Dos ejemplos simples que, en realidad, son realmente complejos pero, como suele suceder, terminan pareciendo todo lo contrario.

Desde el último trimestre de 2015, los centros de análisis económico han ido advirtiendo de los efectos que el factor de riesgo político tendría en la economía española. No hablaban a humo de pajas. Detallaban con precisión incontestable los frenos que las incertidumbres de gobierno y electorales tendrían sobre nuestro crecimiento potencial. Como, y hay que decirlo, preveían un buen 2016, continuación de la salida en 2014. Siempre en términos macro.

Se calcula que los ingresos tributarios españoles estarán rondando los 190.000 millones de euros en 2016 (unas cuentas a la altura de los mejores años precrisis), año en el que se ha registrado un crecimiento del 3,2 por ciento --ya adelantado por el INE a la espera de contabilidad nacional- y que se mantiene a todo ritmo en estos casi ya dos primeros meses de 2017 según avanza el calendario de indicadores.

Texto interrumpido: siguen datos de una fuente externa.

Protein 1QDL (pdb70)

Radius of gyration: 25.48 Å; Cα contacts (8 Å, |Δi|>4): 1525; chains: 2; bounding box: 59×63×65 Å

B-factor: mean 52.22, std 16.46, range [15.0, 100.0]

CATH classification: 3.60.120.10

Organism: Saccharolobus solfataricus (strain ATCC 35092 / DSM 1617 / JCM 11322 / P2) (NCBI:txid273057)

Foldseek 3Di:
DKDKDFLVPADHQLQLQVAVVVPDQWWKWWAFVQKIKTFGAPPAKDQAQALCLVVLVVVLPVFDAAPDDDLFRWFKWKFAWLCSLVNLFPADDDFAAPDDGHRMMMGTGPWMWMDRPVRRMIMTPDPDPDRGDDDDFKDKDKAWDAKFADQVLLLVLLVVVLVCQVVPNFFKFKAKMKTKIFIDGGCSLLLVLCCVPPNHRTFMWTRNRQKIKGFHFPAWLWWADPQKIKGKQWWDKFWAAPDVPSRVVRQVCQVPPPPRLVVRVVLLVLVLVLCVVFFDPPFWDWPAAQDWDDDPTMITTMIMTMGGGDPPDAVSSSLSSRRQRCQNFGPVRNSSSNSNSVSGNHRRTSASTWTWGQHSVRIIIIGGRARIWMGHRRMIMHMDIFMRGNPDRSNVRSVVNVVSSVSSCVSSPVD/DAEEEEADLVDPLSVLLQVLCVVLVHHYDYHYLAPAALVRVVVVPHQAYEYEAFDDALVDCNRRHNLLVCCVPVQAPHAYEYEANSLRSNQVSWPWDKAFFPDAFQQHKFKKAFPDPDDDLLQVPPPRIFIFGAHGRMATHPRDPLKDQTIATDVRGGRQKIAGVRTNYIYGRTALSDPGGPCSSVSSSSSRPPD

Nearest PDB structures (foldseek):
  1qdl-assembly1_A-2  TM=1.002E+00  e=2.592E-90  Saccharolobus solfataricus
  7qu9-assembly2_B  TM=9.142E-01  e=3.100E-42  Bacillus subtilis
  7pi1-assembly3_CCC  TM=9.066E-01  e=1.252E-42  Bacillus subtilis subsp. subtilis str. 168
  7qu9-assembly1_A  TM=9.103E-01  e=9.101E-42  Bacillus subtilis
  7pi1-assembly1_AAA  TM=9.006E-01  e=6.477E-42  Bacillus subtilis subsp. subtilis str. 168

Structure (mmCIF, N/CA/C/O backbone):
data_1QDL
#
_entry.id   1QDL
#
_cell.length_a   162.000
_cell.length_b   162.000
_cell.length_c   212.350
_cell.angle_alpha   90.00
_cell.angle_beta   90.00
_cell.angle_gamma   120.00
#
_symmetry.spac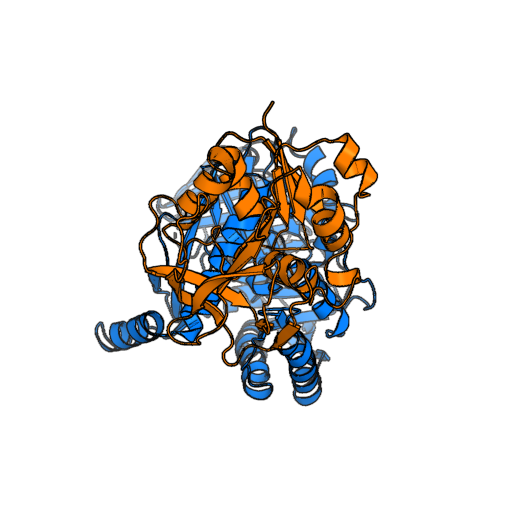e_group_name_H-M   'P 63 2 2'
#
loop_
_entity.id
_entity.type
_entity.pdbx_description
1 polymer 'PROTEIN (ANTHRANILATE SYNTHASE (TRPE-SUBUNIT))'
2 polymer 'PROTEIN (ANTHRANILATE SYNTHASE (TRPG-SUBUNIT))'
3 water water
#
loop_
_atom_site.group_PDB
_atom_site.id
_atom_site.type_symbol
_atom_site.label_atom_id
_atom_site.label_alt_id
_atom_site.label_comp_id
_atom_site.label_asym_id
_atom_site.label_entity_id
_atom_site.label_seq_id
_atom_site.pdbx_PDB_ins_code
_atom_site.Cartn_x
_atom_site.Cartn_y
_atom_site.Cartn_z
_atom_site.occupancy
_atom_site.B_iso_or_equiv
_atom_site.auth_seq_id
_atom_site.auth_comp_id
_atom_site.auth_asym_id
_atom_site.auth_atom_id
_atom_site.pdbx_PDB_model_num
ATOM 1 N N . ALA A 1 1 ? 87.360 84.361 89.085 1.00 89.13 -1 ALA A N 1
ATOM 2 C CA . ALA A 1 1 ? 88.076 83.066 88.876 1.00 88.93 -1 ALA A CA 1
ATOM 3 C C . ALA A 1 1 ? 87.687 82.024 89.934 1.00 89.27 -1 ALA A C 1
ATOM 4 O O . ALA A 1 1 ? 87.075 82.352 90.958 1.00 92.20 -1 ALA A O 1
ATOM 6 N N . MET A 1 2 ? 88.070 80.772 89.683 1.00 84.97 1 MET A N 1
ATOM 7 C CA . MET A 1 2 ? 87.726 79.637 90.543 1.00 82.14 1 MET A CA 1
ATOM 8 C C . MET A 1 2 ? 88.556 79.303 91.794 1.00 81.49 1 MET A C 1
ATOM 9 O O . MET A 1 2 ? 89.780 79.428 91.805 1.00 87.32 1 MET A O 1
ATOM 14 N N . GLU A 1 3 ? 87.859 78.849 92.835 1.00 75.59 2 GLU A N 1
ATOM 15 C CA . GLU A 1 3 ? 88.466 78.454 94.100 1.00 67.71 2 GLU A CA 1
ATOM 16 C C . GLU A 1 3 ? 87.596 77.364 94.723 1.00 62.51 2 GLU A C 1
ATOM 17 O O . GLU A 1 3 ? 86.398 77.552 94.896 1.00 62.74 2 GLU A O 1
ATOM 23 N N . VAL A 1 4 ? 88.195 76.219 95.031 1.00 60.70 3 VAL A N 1
ATOM 24 C CA . VAL A 1 4 ? 87.487 75.111 95.676 1.00 59.55 3 VAL A CA 1
ATOM 25 C C . VAL A 1 4 ? 87.729 75.307 97.168 1.00 65.66 3 VAL A C 1
ATOM 26 O O . VAL A 1 4 ? 88.858 75.589 97.574 1.00 64.43 3 VAL A O 1
ATOM 30 N N . HIS A 1 5 ? 86.687 75.165 97.982 1.00 67.48 4 HIS A N 1
ATOM 31 C CA . HIS A 1 5 ? 86.823 75.342 99.429 1.00 63.47 4 HIS A CA 1
ATOM 32 C C . HIS A 1 5 ? 86.321 74.104 100.161 1.00 62.07 4 HIS A C 1
ATOM 33 O O . HIS A 1 5 ? 85.717 73.220 99.551 1.00 60.97 4 HIS A O 1
ATOM 40 N N . PRO A 1 6 ? 86.594 74.005 101.476 1.00 65.19 5 PRO A N 1
ATOM 41 C CA . PRO A 1 6 ? 86.104 72.831 102.200 1.00 64.14 5 PRO A CA 1
ATOM 42 C C . PRO A 1 6 ? 84.690 73.200 102.636 1.00 63.91 5 PRO A C 1
ATOM 43 O O . PRO A 1 6 ? 84.442 74.309 103.133 1.00 55.77 5 PRO A O 1
ATOM 47 N N . ILE A 1 7 ? 83.756 72.288 102.420 1.00 64.34 6 ILE A N 1
ATOM 48 C CA . ILE A 1 7 ? 82.382 72.565 102.773 1.00 67.39 6 ILE A CA 1
ATOM 49 C C . ILE A 1 7 ? 82.303 72.961 104.243 1.00 69.20 6 ILE A C 1
ATOM 50 O O . ILE A 1 7 ? 81.442 73.749 104.642 1.00 68.19 6 ILE A O 1
ATOM 55 N N . SER A 1 8 ? 83.256 72.441 105.016 1.00 72.18 7 SER A N 1
ATOM 56 C CA . SER A 1 8 ? 83.365 72.670 106.453 1.00 74.68 7 SER A CA 1
ATOM 57 C C . SER A 1 8 ? 83.740 74.081 106.833 1.00 75.60 7 SER A C 1
ATOM 58 O O . SER A 1 8 ? 83.408 74.549 107.918 1.00 79.70 7 SER A O 1
ATOM 61 N N . GLU A 1 9 ? 84.454 74.758 105.950 1.00 79.03 8 GLU A N 1
ATOM 62 C CA . GLU A 1 9 ? 84.874 76.110 106.250 1.00 85.07 8 GLU A CA 1
ATOM 63 C C . GLU A 1 9 ? 84.034 77.103 105.500 1.00 85.84 8 GLU A C 1
ATOM 64 O O . GLU A 1 9 ? 84.342 78.294 105.453 1.00 88.69 8 GLU A O 1
ATOM 70 N N . PHE A 1 10 ? 82.985 76.613 104.874 1.00 87.35 9 PHE A N 1
ATOM 71 C CA . PHE A 1 10 ? 82.129 77.518 104.154 1.00 90.81 9 PHE A CA 1
ATOM 72 C C . PHE A 1 10 ? 80.865 77.730 104.923 1.00 93.75 9 PHE A C 1
ATOM 73 O O . PHE A 1 10 ? 80.775 77.386 106.105 1.00 100.00 9 PHE A O 1
ATOM 81 N N . ALA A 1 11 ? 79.898 78.333 104.252 1.00 90.16 10 ALA A N 1
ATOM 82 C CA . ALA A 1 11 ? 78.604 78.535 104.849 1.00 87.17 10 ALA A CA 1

Con sinceridad: esa cifra de ingresos tributarios no revela un problema de actividad --en todo caso de composición de la recaudación de la tarta tributaria y después de su gestión-- sino más bien de cómo se gasta el dinero y qué resultados llegan a la sociedad tras emplear ese dinero. Porque la pregunta es evidente: con esos ingresos fiscales y un crecimiento del 3,2, ¿Cómo hubiera acabado el año sin el desorden electoral?

Algo similar, por no decir lo mismo, ocurre en Europa y en Estados Unidos. Las previsiones presentadas por la Comisión Europea y los datos de Eurostat profundizan en esa lectura titulada «navegar en aguas turbulentas», donde las economías avanzan y mejoran ligeramente a pesar de que «los vientos de cola» --precios de los carburantes y los tipos de interés-- están «amainando».

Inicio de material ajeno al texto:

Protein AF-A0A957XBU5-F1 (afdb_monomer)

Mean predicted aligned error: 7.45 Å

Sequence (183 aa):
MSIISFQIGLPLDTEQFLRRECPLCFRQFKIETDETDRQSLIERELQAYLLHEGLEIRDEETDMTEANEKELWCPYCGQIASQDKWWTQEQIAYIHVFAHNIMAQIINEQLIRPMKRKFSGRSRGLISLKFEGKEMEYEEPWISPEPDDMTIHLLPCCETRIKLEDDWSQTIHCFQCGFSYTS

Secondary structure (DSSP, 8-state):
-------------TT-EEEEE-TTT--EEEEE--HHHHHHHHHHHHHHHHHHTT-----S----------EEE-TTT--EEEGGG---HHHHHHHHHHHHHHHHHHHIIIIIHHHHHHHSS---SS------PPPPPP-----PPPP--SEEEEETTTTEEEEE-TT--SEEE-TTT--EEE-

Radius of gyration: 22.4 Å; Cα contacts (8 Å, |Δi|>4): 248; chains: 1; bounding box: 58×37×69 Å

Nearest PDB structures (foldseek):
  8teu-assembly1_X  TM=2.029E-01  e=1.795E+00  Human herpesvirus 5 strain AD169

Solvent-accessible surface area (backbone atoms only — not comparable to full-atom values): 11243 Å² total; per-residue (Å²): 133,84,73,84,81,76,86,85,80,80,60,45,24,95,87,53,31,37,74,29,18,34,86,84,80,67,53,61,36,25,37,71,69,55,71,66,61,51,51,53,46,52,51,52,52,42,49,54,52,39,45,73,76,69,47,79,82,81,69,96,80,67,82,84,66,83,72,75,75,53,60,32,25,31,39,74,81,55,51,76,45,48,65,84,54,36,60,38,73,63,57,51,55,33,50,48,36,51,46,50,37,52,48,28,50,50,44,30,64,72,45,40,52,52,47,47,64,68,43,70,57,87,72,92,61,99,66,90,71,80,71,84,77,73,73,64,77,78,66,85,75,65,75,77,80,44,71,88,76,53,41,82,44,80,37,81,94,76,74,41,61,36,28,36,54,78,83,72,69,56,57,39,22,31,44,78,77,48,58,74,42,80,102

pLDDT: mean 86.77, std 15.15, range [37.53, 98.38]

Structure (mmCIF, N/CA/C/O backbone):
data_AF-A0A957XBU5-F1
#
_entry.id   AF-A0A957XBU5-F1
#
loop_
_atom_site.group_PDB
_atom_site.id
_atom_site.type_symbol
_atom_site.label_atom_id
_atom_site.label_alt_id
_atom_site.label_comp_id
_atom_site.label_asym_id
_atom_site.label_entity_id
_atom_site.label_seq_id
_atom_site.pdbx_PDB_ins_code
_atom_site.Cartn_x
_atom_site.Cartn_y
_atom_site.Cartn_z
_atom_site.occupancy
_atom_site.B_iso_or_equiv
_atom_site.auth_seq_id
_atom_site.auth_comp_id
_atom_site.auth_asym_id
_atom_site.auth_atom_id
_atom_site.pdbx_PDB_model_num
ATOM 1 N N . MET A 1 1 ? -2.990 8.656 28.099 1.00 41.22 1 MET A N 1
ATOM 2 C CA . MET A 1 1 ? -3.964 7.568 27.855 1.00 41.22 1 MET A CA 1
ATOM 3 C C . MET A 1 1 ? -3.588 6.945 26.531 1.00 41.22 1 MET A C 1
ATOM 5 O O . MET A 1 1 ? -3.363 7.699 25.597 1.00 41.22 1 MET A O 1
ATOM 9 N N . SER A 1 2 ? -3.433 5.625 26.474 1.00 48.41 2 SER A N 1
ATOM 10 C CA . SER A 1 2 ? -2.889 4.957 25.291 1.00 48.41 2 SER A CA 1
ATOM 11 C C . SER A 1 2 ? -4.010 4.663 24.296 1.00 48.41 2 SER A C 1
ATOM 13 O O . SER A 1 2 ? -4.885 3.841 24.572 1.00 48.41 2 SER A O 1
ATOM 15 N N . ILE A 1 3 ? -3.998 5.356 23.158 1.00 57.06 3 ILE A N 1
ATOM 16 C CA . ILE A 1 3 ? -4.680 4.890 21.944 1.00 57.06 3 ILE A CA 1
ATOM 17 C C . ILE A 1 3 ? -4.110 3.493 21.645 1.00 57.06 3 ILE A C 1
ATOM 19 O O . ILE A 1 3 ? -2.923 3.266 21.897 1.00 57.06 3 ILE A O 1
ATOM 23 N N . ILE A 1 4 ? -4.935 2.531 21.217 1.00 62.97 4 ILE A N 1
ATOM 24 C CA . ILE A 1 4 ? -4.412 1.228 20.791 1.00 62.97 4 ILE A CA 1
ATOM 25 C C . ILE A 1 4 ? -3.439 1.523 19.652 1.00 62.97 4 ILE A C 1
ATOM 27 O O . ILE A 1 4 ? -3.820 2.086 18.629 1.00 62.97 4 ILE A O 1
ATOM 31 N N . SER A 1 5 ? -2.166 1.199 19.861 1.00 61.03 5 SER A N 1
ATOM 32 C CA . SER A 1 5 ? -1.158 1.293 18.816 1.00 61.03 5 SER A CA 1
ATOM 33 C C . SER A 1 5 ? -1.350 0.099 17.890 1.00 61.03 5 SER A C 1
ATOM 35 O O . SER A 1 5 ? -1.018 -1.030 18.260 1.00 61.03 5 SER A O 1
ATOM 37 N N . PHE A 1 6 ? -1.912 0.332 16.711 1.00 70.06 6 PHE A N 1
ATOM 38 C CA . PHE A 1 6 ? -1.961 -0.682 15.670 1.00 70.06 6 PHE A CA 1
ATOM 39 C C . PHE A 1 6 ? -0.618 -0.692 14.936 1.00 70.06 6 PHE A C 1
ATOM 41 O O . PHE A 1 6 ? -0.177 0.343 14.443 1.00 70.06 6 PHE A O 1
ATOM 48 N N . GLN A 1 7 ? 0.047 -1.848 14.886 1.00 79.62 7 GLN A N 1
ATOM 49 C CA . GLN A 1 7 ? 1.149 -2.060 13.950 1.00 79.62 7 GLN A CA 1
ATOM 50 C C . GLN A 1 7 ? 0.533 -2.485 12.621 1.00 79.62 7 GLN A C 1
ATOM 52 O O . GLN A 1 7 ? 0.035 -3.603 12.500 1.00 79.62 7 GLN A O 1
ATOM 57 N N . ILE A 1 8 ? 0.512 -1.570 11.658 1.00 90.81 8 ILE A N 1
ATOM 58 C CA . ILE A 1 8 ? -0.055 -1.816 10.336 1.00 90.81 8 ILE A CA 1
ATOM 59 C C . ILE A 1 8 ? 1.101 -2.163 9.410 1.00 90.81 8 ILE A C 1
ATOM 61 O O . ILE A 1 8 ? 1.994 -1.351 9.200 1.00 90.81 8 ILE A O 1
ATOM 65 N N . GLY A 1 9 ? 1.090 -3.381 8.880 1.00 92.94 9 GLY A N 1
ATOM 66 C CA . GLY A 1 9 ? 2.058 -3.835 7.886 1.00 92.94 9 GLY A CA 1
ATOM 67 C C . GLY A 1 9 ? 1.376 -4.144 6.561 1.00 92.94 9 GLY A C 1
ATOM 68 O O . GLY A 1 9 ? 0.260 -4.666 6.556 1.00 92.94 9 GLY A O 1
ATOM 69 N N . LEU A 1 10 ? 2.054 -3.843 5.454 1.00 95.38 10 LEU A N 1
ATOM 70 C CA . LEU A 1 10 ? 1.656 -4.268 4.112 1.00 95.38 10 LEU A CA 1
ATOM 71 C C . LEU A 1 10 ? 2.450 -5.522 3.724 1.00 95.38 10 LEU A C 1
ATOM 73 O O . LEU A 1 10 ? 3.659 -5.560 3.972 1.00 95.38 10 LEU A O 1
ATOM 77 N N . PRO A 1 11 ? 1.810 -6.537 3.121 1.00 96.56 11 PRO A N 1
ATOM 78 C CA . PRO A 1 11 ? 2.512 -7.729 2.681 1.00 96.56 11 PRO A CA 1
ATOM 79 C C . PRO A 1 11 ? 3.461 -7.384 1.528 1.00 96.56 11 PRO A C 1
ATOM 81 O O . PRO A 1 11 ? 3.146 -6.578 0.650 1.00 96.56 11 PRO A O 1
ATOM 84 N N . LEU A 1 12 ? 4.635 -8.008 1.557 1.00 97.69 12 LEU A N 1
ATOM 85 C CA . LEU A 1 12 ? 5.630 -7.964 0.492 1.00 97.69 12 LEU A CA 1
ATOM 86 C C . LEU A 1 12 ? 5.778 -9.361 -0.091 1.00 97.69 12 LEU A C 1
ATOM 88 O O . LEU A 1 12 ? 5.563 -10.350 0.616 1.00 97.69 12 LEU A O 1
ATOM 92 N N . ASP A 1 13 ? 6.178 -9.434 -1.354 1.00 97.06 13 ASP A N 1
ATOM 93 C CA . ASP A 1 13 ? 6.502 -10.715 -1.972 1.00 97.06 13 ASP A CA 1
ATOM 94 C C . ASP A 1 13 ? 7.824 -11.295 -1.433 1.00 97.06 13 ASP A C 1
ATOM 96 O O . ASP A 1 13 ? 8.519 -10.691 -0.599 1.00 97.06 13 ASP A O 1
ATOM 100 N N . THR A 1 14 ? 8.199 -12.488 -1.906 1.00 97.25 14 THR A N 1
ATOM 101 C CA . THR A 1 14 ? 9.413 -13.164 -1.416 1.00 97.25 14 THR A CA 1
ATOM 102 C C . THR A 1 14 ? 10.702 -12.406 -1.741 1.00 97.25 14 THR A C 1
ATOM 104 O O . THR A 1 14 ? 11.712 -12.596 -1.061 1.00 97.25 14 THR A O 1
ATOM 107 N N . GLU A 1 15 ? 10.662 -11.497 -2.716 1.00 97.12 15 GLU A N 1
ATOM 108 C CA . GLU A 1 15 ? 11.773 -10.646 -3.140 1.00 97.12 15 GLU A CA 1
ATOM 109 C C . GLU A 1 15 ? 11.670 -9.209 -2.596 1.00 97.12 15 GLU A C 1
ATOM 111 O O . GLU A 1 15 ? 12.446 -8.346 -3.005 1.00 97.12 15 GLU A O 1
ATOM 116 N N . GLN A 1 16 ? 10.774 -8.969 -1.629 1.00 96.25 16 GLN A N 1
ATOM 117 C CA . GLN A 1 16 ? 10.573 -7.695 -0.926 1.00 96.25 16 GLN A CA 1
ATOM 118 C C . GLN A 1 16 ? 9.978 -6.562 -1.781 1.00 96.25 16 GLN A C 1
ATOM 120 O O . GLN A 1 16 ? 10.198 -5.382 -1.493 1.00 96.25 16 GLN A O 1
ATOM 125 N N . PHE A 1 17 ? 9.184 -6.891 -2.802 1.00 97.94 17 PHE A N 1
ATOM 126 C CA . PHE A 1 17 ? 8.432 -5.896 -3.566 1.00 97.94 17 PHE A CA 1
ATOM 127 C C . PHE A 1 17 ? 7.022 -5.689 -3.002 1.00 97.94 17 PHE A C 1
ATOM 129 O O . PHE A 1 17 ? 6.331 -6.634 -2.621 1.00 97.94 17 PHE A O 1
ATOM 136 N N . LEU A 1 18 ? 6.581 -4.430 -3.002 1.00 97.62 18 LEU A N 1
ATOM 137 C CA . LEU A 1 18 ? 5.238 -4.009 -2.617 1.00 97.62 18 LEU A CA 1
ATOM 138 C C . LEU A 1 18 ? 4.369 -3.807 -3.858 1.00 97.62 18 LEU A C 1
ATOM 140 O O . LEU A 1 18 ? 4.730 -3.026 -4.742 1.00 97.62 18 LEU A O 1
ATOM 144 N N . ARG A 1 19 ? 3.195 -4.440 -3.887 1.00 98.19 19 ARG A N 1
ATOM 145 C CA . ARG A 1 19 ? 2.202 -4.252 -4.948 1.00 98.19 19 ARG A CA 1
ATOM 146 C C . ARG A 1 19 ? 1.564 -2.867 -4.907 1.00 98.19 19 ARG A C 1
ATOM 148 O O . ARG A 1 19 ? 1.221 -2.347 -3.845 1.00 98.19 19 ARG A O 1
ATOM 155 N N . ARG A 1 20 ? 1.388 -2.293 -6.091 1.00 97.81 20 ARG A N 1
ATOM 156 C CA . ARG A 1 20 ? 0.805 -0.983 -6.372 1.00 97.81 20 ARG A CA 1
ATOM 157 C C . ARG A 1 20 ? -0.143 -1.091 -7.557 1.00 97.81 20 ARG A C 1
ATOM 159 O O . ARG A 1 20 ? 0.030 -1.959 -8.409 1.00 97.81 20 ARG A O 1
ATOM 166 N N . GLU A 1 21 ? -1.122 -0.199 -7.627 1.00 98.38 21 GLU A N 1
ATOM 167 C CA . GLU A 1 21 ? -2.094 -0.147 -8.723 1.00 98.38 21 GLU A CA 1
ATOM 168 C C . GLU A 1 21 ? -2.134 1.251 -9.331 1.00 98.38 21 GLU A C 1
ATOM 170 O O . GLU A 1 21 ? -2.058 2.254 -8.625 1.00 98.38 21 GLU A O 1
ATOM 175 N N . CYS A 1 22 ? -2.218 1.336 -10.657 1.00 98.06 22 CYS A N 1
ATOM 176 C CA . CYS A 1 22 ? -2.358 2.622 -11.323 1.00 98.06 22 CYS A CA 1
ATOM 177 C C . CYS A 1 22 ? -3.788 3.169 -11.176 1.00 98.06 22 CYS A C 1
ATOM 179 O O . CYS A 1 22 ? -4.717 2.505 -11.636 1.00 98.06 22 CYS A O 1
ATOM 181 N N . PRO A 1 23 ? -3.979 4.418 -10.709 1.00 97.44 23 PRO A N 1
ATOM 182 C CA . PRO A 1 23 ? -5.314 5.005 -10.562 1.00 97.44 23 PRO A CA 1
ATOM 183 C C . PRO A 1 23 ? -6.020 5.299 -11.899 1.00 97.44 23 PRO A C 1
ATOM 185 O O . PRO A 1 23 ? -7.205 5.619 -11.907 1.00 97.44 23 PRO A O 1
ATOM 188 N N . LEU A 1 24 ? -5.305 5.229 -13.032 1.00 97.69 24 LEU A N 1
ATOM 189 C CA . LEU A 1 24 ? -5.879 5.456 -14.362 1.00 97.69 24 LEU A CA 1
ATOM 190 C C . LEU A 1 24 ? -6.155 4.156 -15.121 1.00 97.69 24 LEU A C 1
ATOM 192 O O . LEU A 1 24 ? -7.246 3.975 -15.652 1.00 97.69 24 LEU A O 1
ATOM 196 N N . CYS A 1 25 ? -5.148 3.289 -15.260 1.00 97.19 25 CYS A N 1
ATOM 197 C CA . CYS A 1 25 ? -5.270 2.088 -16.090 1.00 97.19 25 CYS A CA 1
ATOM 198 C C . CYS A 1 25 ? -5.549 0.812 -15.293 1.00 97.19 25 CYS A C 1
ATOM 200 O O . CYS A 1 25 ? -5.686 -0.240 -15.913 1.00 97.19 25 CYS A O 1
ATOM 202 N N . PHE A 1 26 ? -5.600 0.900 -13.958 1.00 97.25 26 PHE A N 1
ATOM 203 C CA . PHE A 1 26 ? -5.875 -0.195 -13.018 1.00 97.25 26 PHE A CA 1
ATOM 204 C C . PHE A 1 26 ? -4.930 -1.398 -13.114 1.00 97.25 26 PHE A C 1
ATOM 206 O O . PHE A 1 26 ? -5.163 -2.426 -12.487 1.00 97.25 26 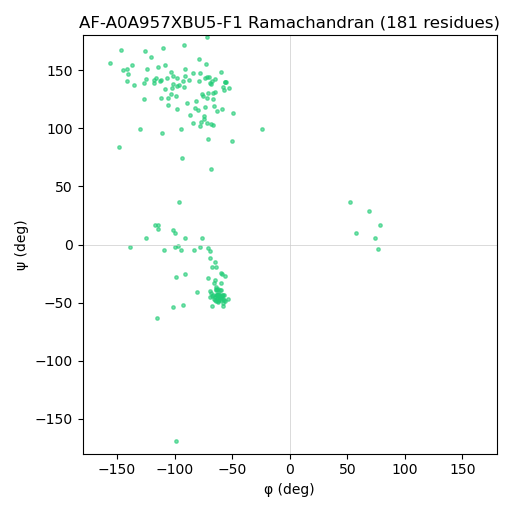PHE A O 1
ATOM 213 N N . ARG A 1 27 ? -3.839 -1.288 -13.881 1.00 97.19 27 ARG A N 1
ATOM 214 C CA . ARG A 1 27 ? -2.804 -2.319 -13.904 1.00 97.19 27 ARG A CA 1
ATOM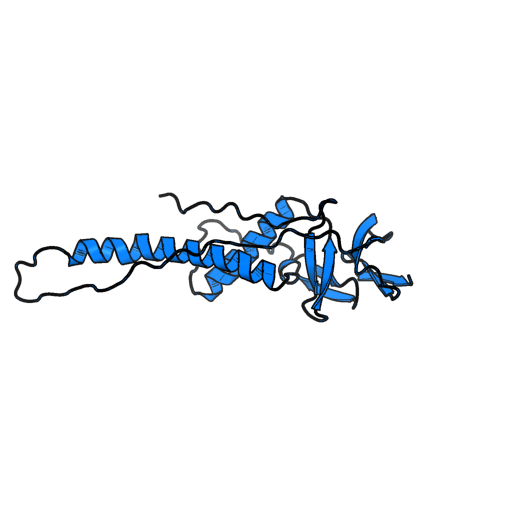 215 C C . ARG A 1 27 ? -1.985 -2.274 -12.633 1.00 97.19 27 ARG A C 1
ATOM 217 O O . ARG A 1 27 ? -1.664 -1.192 -12.125 1.00 97.19 27 ARG A O 1
ATOM 224 N N . GLN A 1 28 ? -1.607 -3.461 -12.187 1.00 97.94 28 GLN A N 1
ATOM 225 C CA . GLN A 1 28 ? -0.805 -3.653 -10.998 1.00 97.94 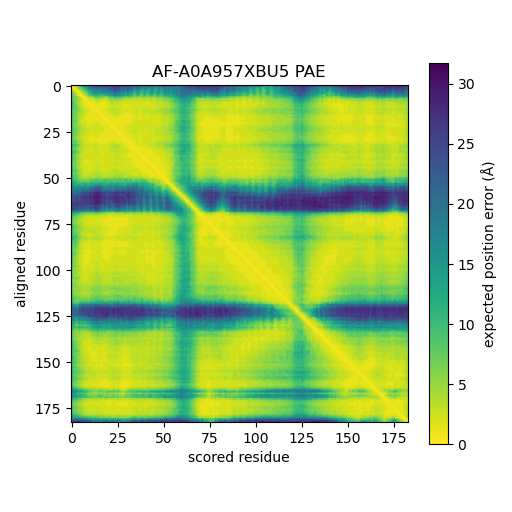28 GLN A CA 1
ATOM 226 C C . GLN A 1 28 ? 0.649 -3.918 -11.363 1.00 97.94 28 GLN A C 1
ATOM 228 O O . GLN A 1 28 ? 0.971 -4.534 -12.376 1.00 97.94 28 GLN A O 1
ATOM 233 N N . PHE A 1 29 ? 1.538 -3.413 -10.531 1.00 98.00 29 PHE A N 1
ATOM 234 C CA . PHE A 1 29 ? 2.978 -3.610 -10.619 1.00 98.00 29 PHE A CA 1
ATOM 235 C C . PHE A 1 29 ? 3.527 -3.650 -9.201 1.00 98.00 29 PHE A C 1
ATOM 237 O O . PHE A 1 29 ? 2.827 -3.279 -8.256 1.00 98.00 29 PHE A O 1
ATOM 244 N N . LYS A 1 30 ? 4.778 -4.068 -9.025 1.00 98.38 30 LYS A N 1
ATOM 245 C CA . LYS A 1 30 ? 5.413 -4.023 -7.704 1.00 98.38 30 LYS A CA 1
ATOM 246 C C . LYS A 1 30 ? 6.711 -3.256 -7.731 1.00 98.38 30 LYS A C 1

De Estados Unidos las noticias que llegan aún son más curiosas: la economía se ha animado en el segundo semestre y el consenso generalizado es que registrará un buen año con un crecimiento que rozaría el dos por ciento. Por supuesto, siempre que el plan de expansión fiscal (la bajada de impuestos) y el gasto público que supondría el «superplan» de infraestructuras, no dañase la inercia de mejora.

Sí, nadie duda de que la política, la mala política en realidad, afecta de manera decisiva a la capacidad de crecimiento de un país, un continente o más de la mitad del mundo. Lo curioso de todo esto es que la «incertidumbre» ha adquirido categoría de mantra para apuntalar cualquier análisis y que las expectativas, las estadísticas y la realidad parecen estar totalmente disociadas a cada paso de la historia, en este caso, de esta última historia de estos últimos meses y del año en curso.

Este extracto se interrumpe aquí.